Carl Zimmer writes about science regularly for The New York Times and magazines such as Discover, where he is a contributing editor and columnist. He is the author of ten books, the most recent of which is A Planet of Viruses.
Sean B. Carroll, PhD
Professor of Molecular Biology and Genetics
University of Wisconsin
Sean B. Carroll is an award-winning scientist, author, and educator. He is currently Professor of Molecular Biology and Genetics and an Investigator with the Howard Hughes Medical Institute at the University of Wisconsin. His research has centered on the genes that control animal body patterns and play major roles in the evolution of animal diversity. Major discoveries from his laboratory have been featured in TIME, US News & World Report, The New York Times, Discover, and Natural History.
David Heeger, PhD
Professor of Psychology and Neural Science
New York University
David J. Heeger is a Professor of Psychology and Neural Science at New York University. He received his PhD in computer science from the University of Pennsylvania. He was a postdoctoral fellow at MIT, a research scientist at the NASA–Ames Research Center, and an Associate Professor at Stanford before coming NYU. His research spans an interdisciplinary cross-section of engineering, psychology, and neuroscience, the current focus of which is to use functional magnetic resonance imaging (fMRI) and computational theory to quantitatively investigate the relationship between brain and behavior.

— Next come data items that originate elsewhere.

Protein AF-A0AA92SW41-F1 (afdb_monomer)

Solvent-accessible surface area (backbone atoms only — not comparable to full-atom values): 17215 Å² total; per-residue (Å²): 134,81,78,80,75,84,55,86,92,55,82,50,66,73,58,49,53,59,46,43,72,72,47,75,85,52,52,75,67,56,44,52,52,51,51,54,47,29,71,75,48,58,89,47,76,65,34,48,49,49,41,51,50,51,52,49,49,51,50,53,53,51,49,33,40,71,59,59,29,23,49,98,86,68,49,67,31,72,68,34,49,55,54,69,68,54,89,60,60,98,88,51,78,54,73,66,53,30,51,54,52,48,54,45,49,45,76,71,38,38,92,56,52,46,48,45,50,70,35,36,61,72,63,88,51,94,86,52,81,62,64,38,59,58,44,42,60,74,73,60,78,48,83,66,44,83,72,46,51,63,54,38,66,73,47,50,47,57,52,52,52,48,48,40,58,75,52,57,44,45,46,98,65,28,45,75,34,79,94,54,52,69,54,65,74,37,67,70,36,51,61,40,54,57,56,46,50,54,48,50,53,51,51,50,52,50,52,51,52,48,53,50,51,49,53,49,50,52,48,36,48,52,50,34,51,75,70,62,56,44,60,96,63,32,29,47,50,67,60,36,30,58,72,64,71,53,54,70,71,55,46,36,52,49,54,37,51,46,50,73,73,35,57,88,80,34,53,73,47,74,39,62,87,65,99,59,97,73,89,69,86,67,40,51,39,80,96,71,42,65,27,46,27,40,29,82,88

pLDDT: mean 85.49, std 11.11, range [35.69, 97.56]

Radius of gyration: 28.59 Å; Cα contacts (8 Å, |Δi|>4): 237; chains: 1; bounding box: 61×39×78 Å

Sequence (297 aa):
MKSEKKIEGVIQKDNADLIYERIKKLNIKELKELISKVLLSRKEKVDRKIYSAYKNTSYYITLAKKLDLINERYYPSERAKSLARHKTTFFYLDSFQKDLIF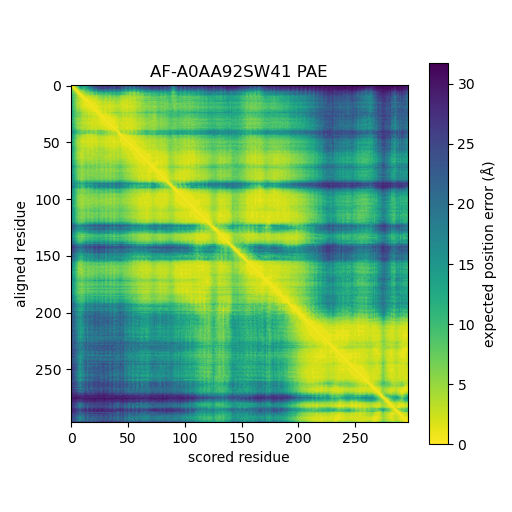RILVEKDKDMLIPLIISLPFEQNEKAPRIYLKYIEKCCDVTFFKYITKSQTSNYDKVRLSWIKQLGAVSKRGYLLKKYEWLKNEEAFAEHNENERKFLKQIVRNEEKMNKAFKQFERSYHTLVSEGKHDALFVNLYDIMSLMHCSYNTLNKIIVQYYEQKKEEKIVLFTNLVQSIDKRRRFYVKNQVPVLKVKII

Nearest PDB structures (foldseek):
  2z9o-assembly1_A  TM=4.755E-01  e=2.435E+00  Escherichia coli K-12
  4a6d-assembly1_A  TM=5.731E-01  e=6.520E+00  Homo sapiens

Organism: NCBI:txid165179

Foldseek 3Di:
DPPPPPDPLDQDPVLVVLLCVVPVPDDPVRVVVLLVCLVVDQPDPNSVSSPSVVVSVVVVQVVCCLLQQADPVRHGDPLVVVLVPDDDDPPADDLVRLVSSVVSCCVRPVLPLLLQLLQQLLCPDPPDQRVSLVCCVPPVPDPPSVVCSVVCSVPVVVVSVVSCVRSVQADPSSHGDPSVCVVCVDPSNVVCNVSVVVVSVVVSVVVVVLVVVLVLLVVQLVVCVVVVCDDVSWHFLVSSCVSSVHDLVVSLVSVQVCCVVCVVPWDKDFDADDPDDDPDDFRAYDPGDTGTTMHID

Mean predicted aligned error: 11.01 Å

Structure (mmCIF, N/CA/C/O backbone):
data_AF-A0AA92SW41-F1
#
_entry.id   AF-A0AA92SW41-F1
#
loop_
_atom_site.group_PDB
_atom_site.id
_atom_site.type_symbol
_atom_site.label_atom_id
_atom_site.label_alt_id
_atom_site.label_comp_id
_atom_site.label_asym_id
_atom_site.label_entity_id
_atom_site.label_seq_id
_atom_site.pdbx_PDB_ins_code
_atom_site.Cartn_x
_atom_site.Cartn_y
_atom_site.Cartn_z
_atom_site.occupancy
_atom_site.B_iso_or_equiv
_atom_site.auth_seq_id
_atom_site.auth_comp_id
_atom_site.auth_asym_id
_atom_site.auth_atom_id
_atom_site.pdbx_PDB_model_num
ATOM 1 N N . MET A 1 1 ? 33.935 21.210 -7.451 1.00 35.69 1 MET A N 1
ATOM 2 C CA . MET A 1 1 ? 33.359 19.956 -7.989 1.00 35.69 1 MET A CA 1
ATOM 3 C C . MET A 1 1 ? 32.173 19.548 -7.129 1.00 35.69 1 MET A C 1
ATOM 5 O O . MET A 1 1 ? 32.368 19.265 -5.956 1.00 35.69 1 MET A O 1
ATOM 9 N N . LYS A 1 2 ? 30.944 19.583 -7.663 1.00 40.12 2 LYS A N 1
ATOM 10 C CA . LYS A 1 2 ? 29.782 19.007 -6.964 1.00 40.12 2 LYS A CA 1
ATOM 11 C C . LYS A 1 2 ? 29.977 17.491 -6.949 1.00 40.12 2 LYS A C 1
ATOM 13 O O . LYS A 1 2 ? 30.221 16.925 -8.009 1.00 40.12 2 LYS A O 1
ATOM 18 N N . SER A 1 3 ? 29.924 16.859 -5.779 1.00 42.25 3 SER A N 1
ATOM 19 C CA . SER A 1 3 ? 29.958 15.401 -5.687 1.00 42.25 3 SER A CA 1
ATOM 20 C C . SER A 1 3 ? 28.836 14.831 -6.556 1.00 42.25 3 SER A C 1
ATOM 22 O O . SER A 1 3 ? 27.673 15.218 -6.410 1.00 42.25 3 SER A O 1
ATOM 24 N N . GLU A 1 4 ? 29.180 13.960 -7.508 1.00 52.09 4 GLU A N 1
ATOM 25 C CA . GLU A 1 4 ? 28.174 13.219 -8.261 1.00 52.09 4 GLU A CA 1
ATOM 26 C C . GLU A 1 4 ? 27.346 12.427 -7.250 1.00 52.09 4 GLU A C 1
ATOM 28 O O . GLU A 1 4 ? 27.842 11.567 -6.517 1.00 52.09 4 GLU A O 1
ATOM 33 N N . LYS A 1 5 ? 26.072 12.799 -7.135 1.00 57.44 5 LYS A N 1
ATOM 34 C CA . LYS A 1 5 ? 25.136 12.156 -6.223 1.00 57.44 5 LYS A CA 1
ATOM 35 C C . LYS A 1 5 ? 25.024 10.703 -6.684 1.00 57.44 5 LYS A C 1
ATOM 37 O O . LYS A 1 5 ? 24.554 10.456 -7.789 1.00 57.44 5 LYS A O 1
ATOM 42 N N . LYS A 1 6 ? 25.472 9.743 -5.869 1.00 61.91 6 LYS A N 1
ATOM 43 C CA . LYS A 1 6 ? 25.307 8.316 -6.174 1.00 61.91 6 LYS A CA 1
ATOM 44 C C . LYS A 1 6 ? 23.816 8.003 -6.238 1.00 61.91 6 LYS A C 1
ATOM 46 O O . LYS A 1 6 ? 23.150 7.950 -5.207 1.00 61.91 6 LYS A O 1
ATOM 51 N N . ILE A 1 7 ? 23.294 7.841 -7.449 1.00 65.19 7 ILE A N 1
ATOM 52 C CA . ILE A 1 7 ? 21.908 7.433 -7.672 1.00 65.19 7 ILE A CA 1
ATOM 53 C C . ILE A 1 7 ? 21.851 5.912 -7.624 1.00 65.19 7 ILE A C 1
ATOM 55 O O . ILE A 1 7 ? 22.497 5.218 -8.413 1.00 65.19 7 ILE A O 1
ATOM 59 N N . GLU A 1 8 ? 21.089 5.404 -6.665 1.00 64.88 8 GLU A N 1
ATOM 60 C CA . GLU A 1 8 ? 20.840 3.979 -6.510 1.00 64.88 8 GLU A CA 1
ATOM 61 C C . GLU A 1 8 ? 20.139 3.418 -7.758 1.00 64.88 8 GLU A C 1
ATOM 63 O O . GLU A 1 8 ? 19.265 4.057 -8.340 1.00 64.88 8 GLU A O 1
ATOM 68 N N . GLY A 1 9 ? 20.558 2.235 -8.209 1.00 65.62 9 GLY A N 1
ATOM 69 C CA . GLY A 1 9 ? 19.995 1.590 -9.399 1.00 65.62 9 GLY A CA 1
ATOM 70 C C . GLY A 1 9 ? 20.520 2.103 -10.747 1.00 65.62 9 GLY A C 1
ATOM 71 O O . GLY A 1 9 ? 20.155 1.526 -11.770 1.00 65.62 9 GLY A O 1
ATOM 72 N N . VAL A 1 10 ? 21.398 3.113 -10.784 1.00 74.38 10 VAL A N 1
ATOM 73 C CA . VAL A 1 10 ? 22.061 3.587 -12.015 1.00 74.38 10 VAL A CA 1
ATOM 74 C C . VAL A 1 10 ? 23.532 3.166 -12.020 1.00 74.38 10 VAL A C 1
ATOM 76 O O . VAL A 1 10 ? 24.226 3.229 -10.999 1.00 74.38 10 VAL A O 1
ATOM 79 N N . ILE A 1 11 ? 24.021 2.715 -13.180 1.00 79.44 11 ILE A N 1
ATOM 80 C CA . ILE A 1 11 ? 25.437 2.384 -13.362 1.00 79.44 11 ILE A CA 1
ATOM 81 C C . ILE A 1 11 ? 26.245 3.681 -13.238 1.00 79.44 11 ILE A C 1
ATOM 83 O O . ILE A 1 11 ? 26.064 4.610 -14.017 1.00 79.44 11 ILE A O 1
ATOM 87 N N . GLN A 1 12 ? 27.124 3.742 -12.236 1.00 82.31 12 GLN A N 1
ATOM 88 C CA . GLN A 1 12 ? 28.014 4.888 -12.022 1.00 82.31 12 GLN A CA 1
ATOM 89 C C . GLN A 1 12 ? 29.029 5.001 -13.161 1.00 82.31 12 GLN A C 1
ATOM 91 O O . GLN A 1 12 ? 29.501 3.968 -13.643 1.00 82.31 12 GLN A O 1
ATOM 96 N N . LYS A 1 13 ? 29.409 6.230 -13.521 1.00 83.69 13 LYS A N 1
ATOM 97 C CA . LYS A 1 13 ? 30.330 6.514 -14.628 1.00 83.69 13 LYS A CA 1
ATOM 98 C C . LYS A 1 13 ? 31.636 5.722 -14.527 1.00 83.69 13 LYS A C 1
ATOM 100 O O . LYS A 1 13 ? 31.937 4.966 -15.439 1.00 83.69 13 LYS A O 1
ATOM 105 N N . ASP A 1 14 ? 32.301 5.744 -13.373 1.00 85.69 14 ASP A N 1
ATOM 106 C CA . ASP A 1 14 ? 33.547 4.989 -13.158 1.00 85.69 14 ASP A CA 1
ATOM 107 C C . ASP A 1 14 ? 33.394 3.481 -13.418 1.00 85.69 14 ASP A C 1
ATOM 109 O O . ASP A 1 14 ? 34.309 2.817 -13.903 1.00 85.69 14 ASP A O 1
ATOM 113 N N . ASN A 1 15 ? 32.227 2.909 -13.088 1.00 86.25 15 ASN A N 1
ATOM 114 C CA . ASN A 1 15 ? 31.960 1.501 -13.378 1.00 86.25 15 ASN A CA 1
ATOM 115 C C . ASN A 1 15 ? 31.690 1.295 -14.873 1.00 86.25 15 ASN A C 1
ATOM 117 O O . ASN A 1 15 ? 32.096 0.269 -15.406 1.00 86.25 15 ASN A O 1
ATOM 121 N N . ALA A 1 16 ? 30.990 2.225 -15.528 1.00 86.31 16 ALA A N 1
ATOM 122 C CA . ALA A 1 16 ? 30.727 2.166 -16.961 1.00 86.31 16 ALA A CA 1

He was awarded the David Marr Prize in computer vision in 1987, an Alfred P. Sloan Research Fellowship in neuroscience in 1994, the Troland Award in psychology from the National Academy of Sciences in 2002, and the Margaret and Herman Sokol Faculty Award in the Sciences from New York University in 2006.
Dr. Valerie Weiss
Valerie Weiss, a critically-acclaimed, award-winning writer-director-producer, is the founder of PhD Productions. She recently completed her first feature film, Losing Control, a fresh and funny independent comedy about a female scientist who wants proof that her boyfriend is "the one." Losing Control will be released in theaters in early 2012. Dr. Weiss began her writing and directing career while at Princeton where she earned a dual degree in Molecular Biology and Theatre. After Princeton, she founded Harvard University's renowned Dudley Film Program and served as its Filmmaker-in-Residence while earning her PhD in Biophysics at Harvard Medical School. While writing her dissertation, Valerie directed her first film and, two weeks after wrapping production, defended her PhD thesis... and never did another experiment. Shortly thereafter, she moved to Los Angeles, where she completed the American Film Institute (AFI) Directing Workshop for Women and directed the BAFTA-winning short, Transgressions.

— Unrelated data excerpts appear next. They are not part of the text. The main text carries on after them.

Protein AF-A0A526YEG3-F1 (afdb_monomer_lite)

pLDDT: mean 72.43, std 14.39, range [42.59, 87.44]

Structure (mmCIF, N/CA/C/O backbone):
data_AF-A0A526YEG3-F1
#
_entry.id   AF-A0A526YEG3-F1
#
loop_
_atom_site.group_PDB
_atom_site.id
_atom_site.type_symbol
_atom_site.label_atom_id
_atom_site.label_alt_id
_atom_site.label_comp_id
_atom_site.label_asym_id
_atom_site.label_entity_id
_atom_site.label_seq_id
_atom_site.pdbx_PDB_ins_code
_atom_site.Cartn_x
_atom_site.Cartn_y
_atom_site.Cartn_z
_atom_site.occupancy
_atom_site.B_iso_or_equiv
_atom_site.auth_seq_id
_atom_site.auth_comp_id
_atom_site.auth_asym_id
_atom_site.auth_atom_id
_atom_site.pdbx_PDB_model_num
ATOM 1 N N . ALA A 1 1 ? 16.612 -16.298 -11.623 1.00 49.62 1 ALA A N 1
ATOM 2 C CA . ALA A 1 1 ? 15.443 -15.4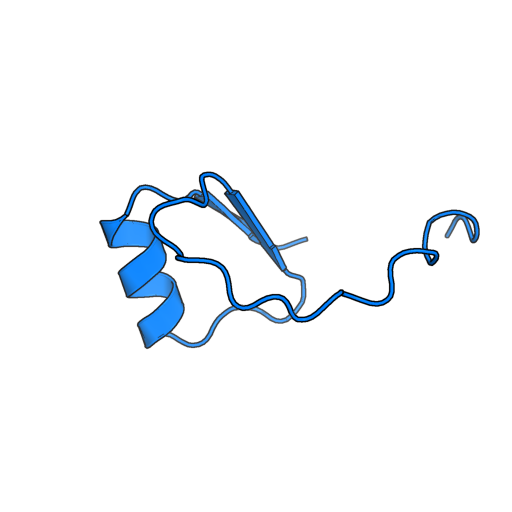54 -11.928 1.00 49.62 1 ALA A CA 1
ATOM 3 C C . ALA A 1 1 ? 14.713 -16.091 -13.103 1.00 49.62 1 ALA A C 1
ATOM 5 O O . ALA A 1 1 ? 15.348 -16.313 -14.125 1.00 49.62 1 ALA A O 1
ATOM 6 N N . ASP A 1 2 ? 13.452 -16.491 -12.918 1.00 53.69 2 ASP A N 1
ATOM 7 C CA . ASP A 1 2 ? 12.642 -17.087 -13.988 1.00 53.69 2 ASP A CA 1
ATOM 8 C C . ASP A 1 2 ? 12.077 -15.979 -14.874 1.00 53.69 2 ASP A C 1
ATOM 10 O O . ASP A 1 2 ? 11.566 -14.962 -14.396 1.00 53.69 2 ASP A O 1
ATOM 14 N N . SER A 1 3 ? 12.252 -16.189 -16.166 1.00 49.12 3 SER A N 1
ATOM 15 C CA . SER A 1 3 ? 12.098 -15.208 -17.214 1.00 49.12 3 SER A CA 1
ATOM 16 C C . SER A 1 3 ? 10.668 -15.071 -17.738 1.00 49.12 3 SER A C 1
ATOM 18 O O . SER A 1 3 ? 10.307 -14.102 -18.400 1.00 49.12 3 SER A O 1
ATOM 20 N N . SER A 1 4 ? 9.823 -16.022 -17.359 1.00 56.38 4 SER A N 1
ATOM 21 C CA . SER A 1 4 ? 8.423 -16.126 -17.752 1.00 56.38 4 SER A CA 1
ATOM 22 C C . SER A 1 4 ? 7.485 -15.103 -17.089 1.00 56.38 4 SER A C 1
ATOM 24 O O . SER A 1 4 ? 6.328 -14.989 -17.487 1.00 56.38 4 SER A O 1
ATOM 26 N N . LYS A 1 5 ? 7.950 -14.355 -16.075 1.00 54.44 5 LYS A N 1
ATOM 27 C CA . LYS A 1 5 ? 7.103 -13.456 -15.263 1.00 54.44 5 LYS A CA 1
ATOM 28 C C . LYS A 1 5 ? 7.009 -12.026 -15.798 1.00 54.44 5 LYS A C 1
ATOM 30 O O . LYS A 1 5 ? 6.146 -11.267 -15.365 1.00 54.44 5 LYS A O 1
ATOM 35 N N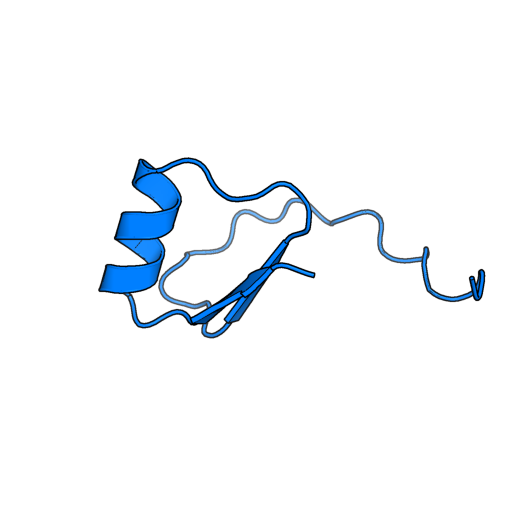 . TRP A 1 6 ? 7.866 -11.645 -16.742 1.00 46.97 6 TRP A N 1
ATOM 36 C CA . TRP A 1 6 ? 7.964 -10.274 -17.258 1.00 46.97 6 TRP A CA 1
ATOM 37 C C . TRP A 1 6 ? 7.072 -10.077 -18.492 1.00 46.97 6 TRP A C 1
ATOM 39 O O . TRP A 1 6 ? 7.510 -9.672 -19.563 1.00 46.97 6 TRP A O 1
ATOM 49 N N . GLY A 1 7 ? 5.795 -10.425 -18.345 1.00 42.59 7 GLY A N 1
ATOM 50 C CA . GLY A 1 7 ? 4.773 -10.252 -19.384 1.00 42.59 7 GLY A CA 1
ATOM 51 C C . GLY A 1 7 ? 3.790 -9.118 -19.105 1.00 42.59 7 GLY A C 1
ATOM 52 O O . GLY A 1 7 ? 2.985 -8.783 -19.968 1.00 42.59 7 GLY A O 1
ATOM 53 N N . VAL A 1 8 ? 3.837 -8.510 -17.918 1.00 49.06 8 VAL A N 1
ATOM 54 C CA . VAL A 1 8 ? 2.923 -7.428 -17.540 1.00 49.06 8 VAL A CA 1
ATOM 55 C C . VAL A 1 8 ? 3.729 -6.144 -17.437 1.00 49.06 8 VAL A C 1
ATOM 57 O O . VAL A 1 8 ? 4.125 -5.711 -16.361 1.00 49.06 8 VAL A O 1
ATOM 60 N N . SER A 1 9 ? 4.009 -5.542 -18.594 1.00 48.38 9 SER A N 1
ATOM 61 C CA . SER A 1 9 ? 4.339 -4.119 -18.639 1.00 48.38 9 SER A CA 1
ATOM 62 C C . SER A 1 9 ? 3.145 -3.393 -18.022 1.00 48.38 9 SER A C 1
ATOM 64 O O . SER A 1 9 ? 2.029 -3.525 -18.528 1.00 48.38 9 SER A O 1
ATOM 66 N N . GLY A 1 10 ? 3.353 -2.773 -16.857 1.00 52.81 10 GLY A N 1
ATOM 67 C CA . GLY A 1 10 ? 2.287 -2.231 -16.024 1.00 52.81 10 GLY A CA 1
ATOM 68 C C . GLY A 1 10 ? 1.335 -1.383 -16.854 1.00 52.81 10 GLY A C 1
ATOM 69 O O . GLY A 1 10 ? 1.692 -0.307 -17.325 1.00 52.81 10 GLY A O 1
ATOM 70 N N . THR A 1 11 ? 0.113 -1.871 -17.056 1.00 49.56 11 THR A N 1
ATOM 71 C CA . THR A 1 11 ? -0.937 -1.041 -17.627 1.00 49.56 11 THR A CA 1
ATOM 72 C C . THR A 1 11 ? -1.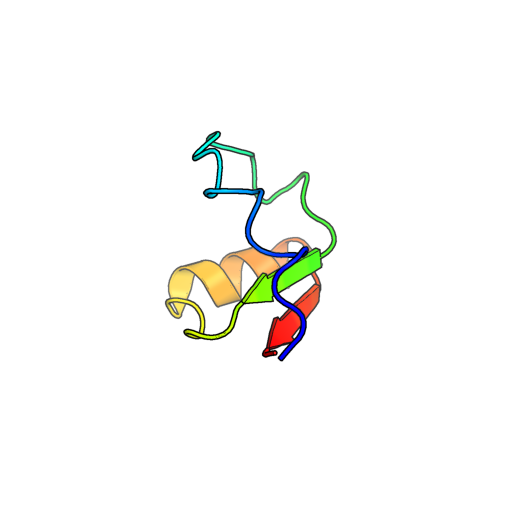204 0.068 -16.621 1.00 49.56 11 THR A C 1
ATOM 74 O O . THR A 1 11 ? -1.776 -0.190 -15.561 1.00 49.56 11 THR A O 1
ATOM 77 N N . SER A 1 12 ? -0.791 1.293 -16.933 1.00 50.41 12 SER A N 1
ATOM 78 C CA . SER A 1 12 ? -1.114 2.497 -16.171 1.00 50.41 12 SER A CA 1
ATOM 79 C C . SER A 1 12 ? -2.591 2.834 -16.373 1.00 50.41 12 SER A C 1
ATOM 81 O O . SER A 1 12 ? -2.975 3.767 -17.073 1.00 50.41 12 SER A O 1
ATOM 83 N N . LYS A 1 13 ? -3.462 2.020 -15.779 1.00 57.06 13 LYS A N 1
ATOM 84 C CA . LYS A 1 13 ? -4.846 2.408 -15.536 1.00 57.06 13 LYS A CA 1
ATOM 85 C C . LYS A 1 13 ? -4.838 3.271 -14.282 1.00 57.06 13 LYS A C 1
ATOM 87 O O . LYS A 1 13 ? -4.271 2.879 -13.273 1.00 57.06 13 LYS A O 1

In addition to her work as a scientist and a filmmaker, Valerie has appeared on the L'Oreal For Women in Science: Shaping A New Image Panel, where she spoke alongside astronaut Sally Ride about the importance that film and television will play in reshaping our image of women scientists. She also participated on the Newsweek Advisory Committee for its Women in Leadership issue.
Valerie is currently developing her next two film projects, Overstuffed and Positively Negative, and resides in Los Angeles with her husband and two young daughters.
Darcy Kelley, PhD
Darcy Kelley studies vocal communication focusing on molecular, behavioral and evolutionary mechanisms that underlie the exquisite match between hearing and specific vocalizations. Using molecular, genomic and highly sophisticated physiological methods, she has identified sex-specific structures, neural circuits and interactive vocal behaviors that shaped by the expression of sex steroids and their receptors in African clawed frogs. In addition to the research program in her laboratory, she has a long-standing interest in the portrayal of science in theater and films. Dr. Kelley serves as a scientific consultant for the EST Sloan Project and has been a jurist for the Tribeca, Sundance and Imagine Film festivals and a panelist at the Tribeca Film Institute Sloan Science Summit, Sundance, Imagine, and East Hampton Film Festivals.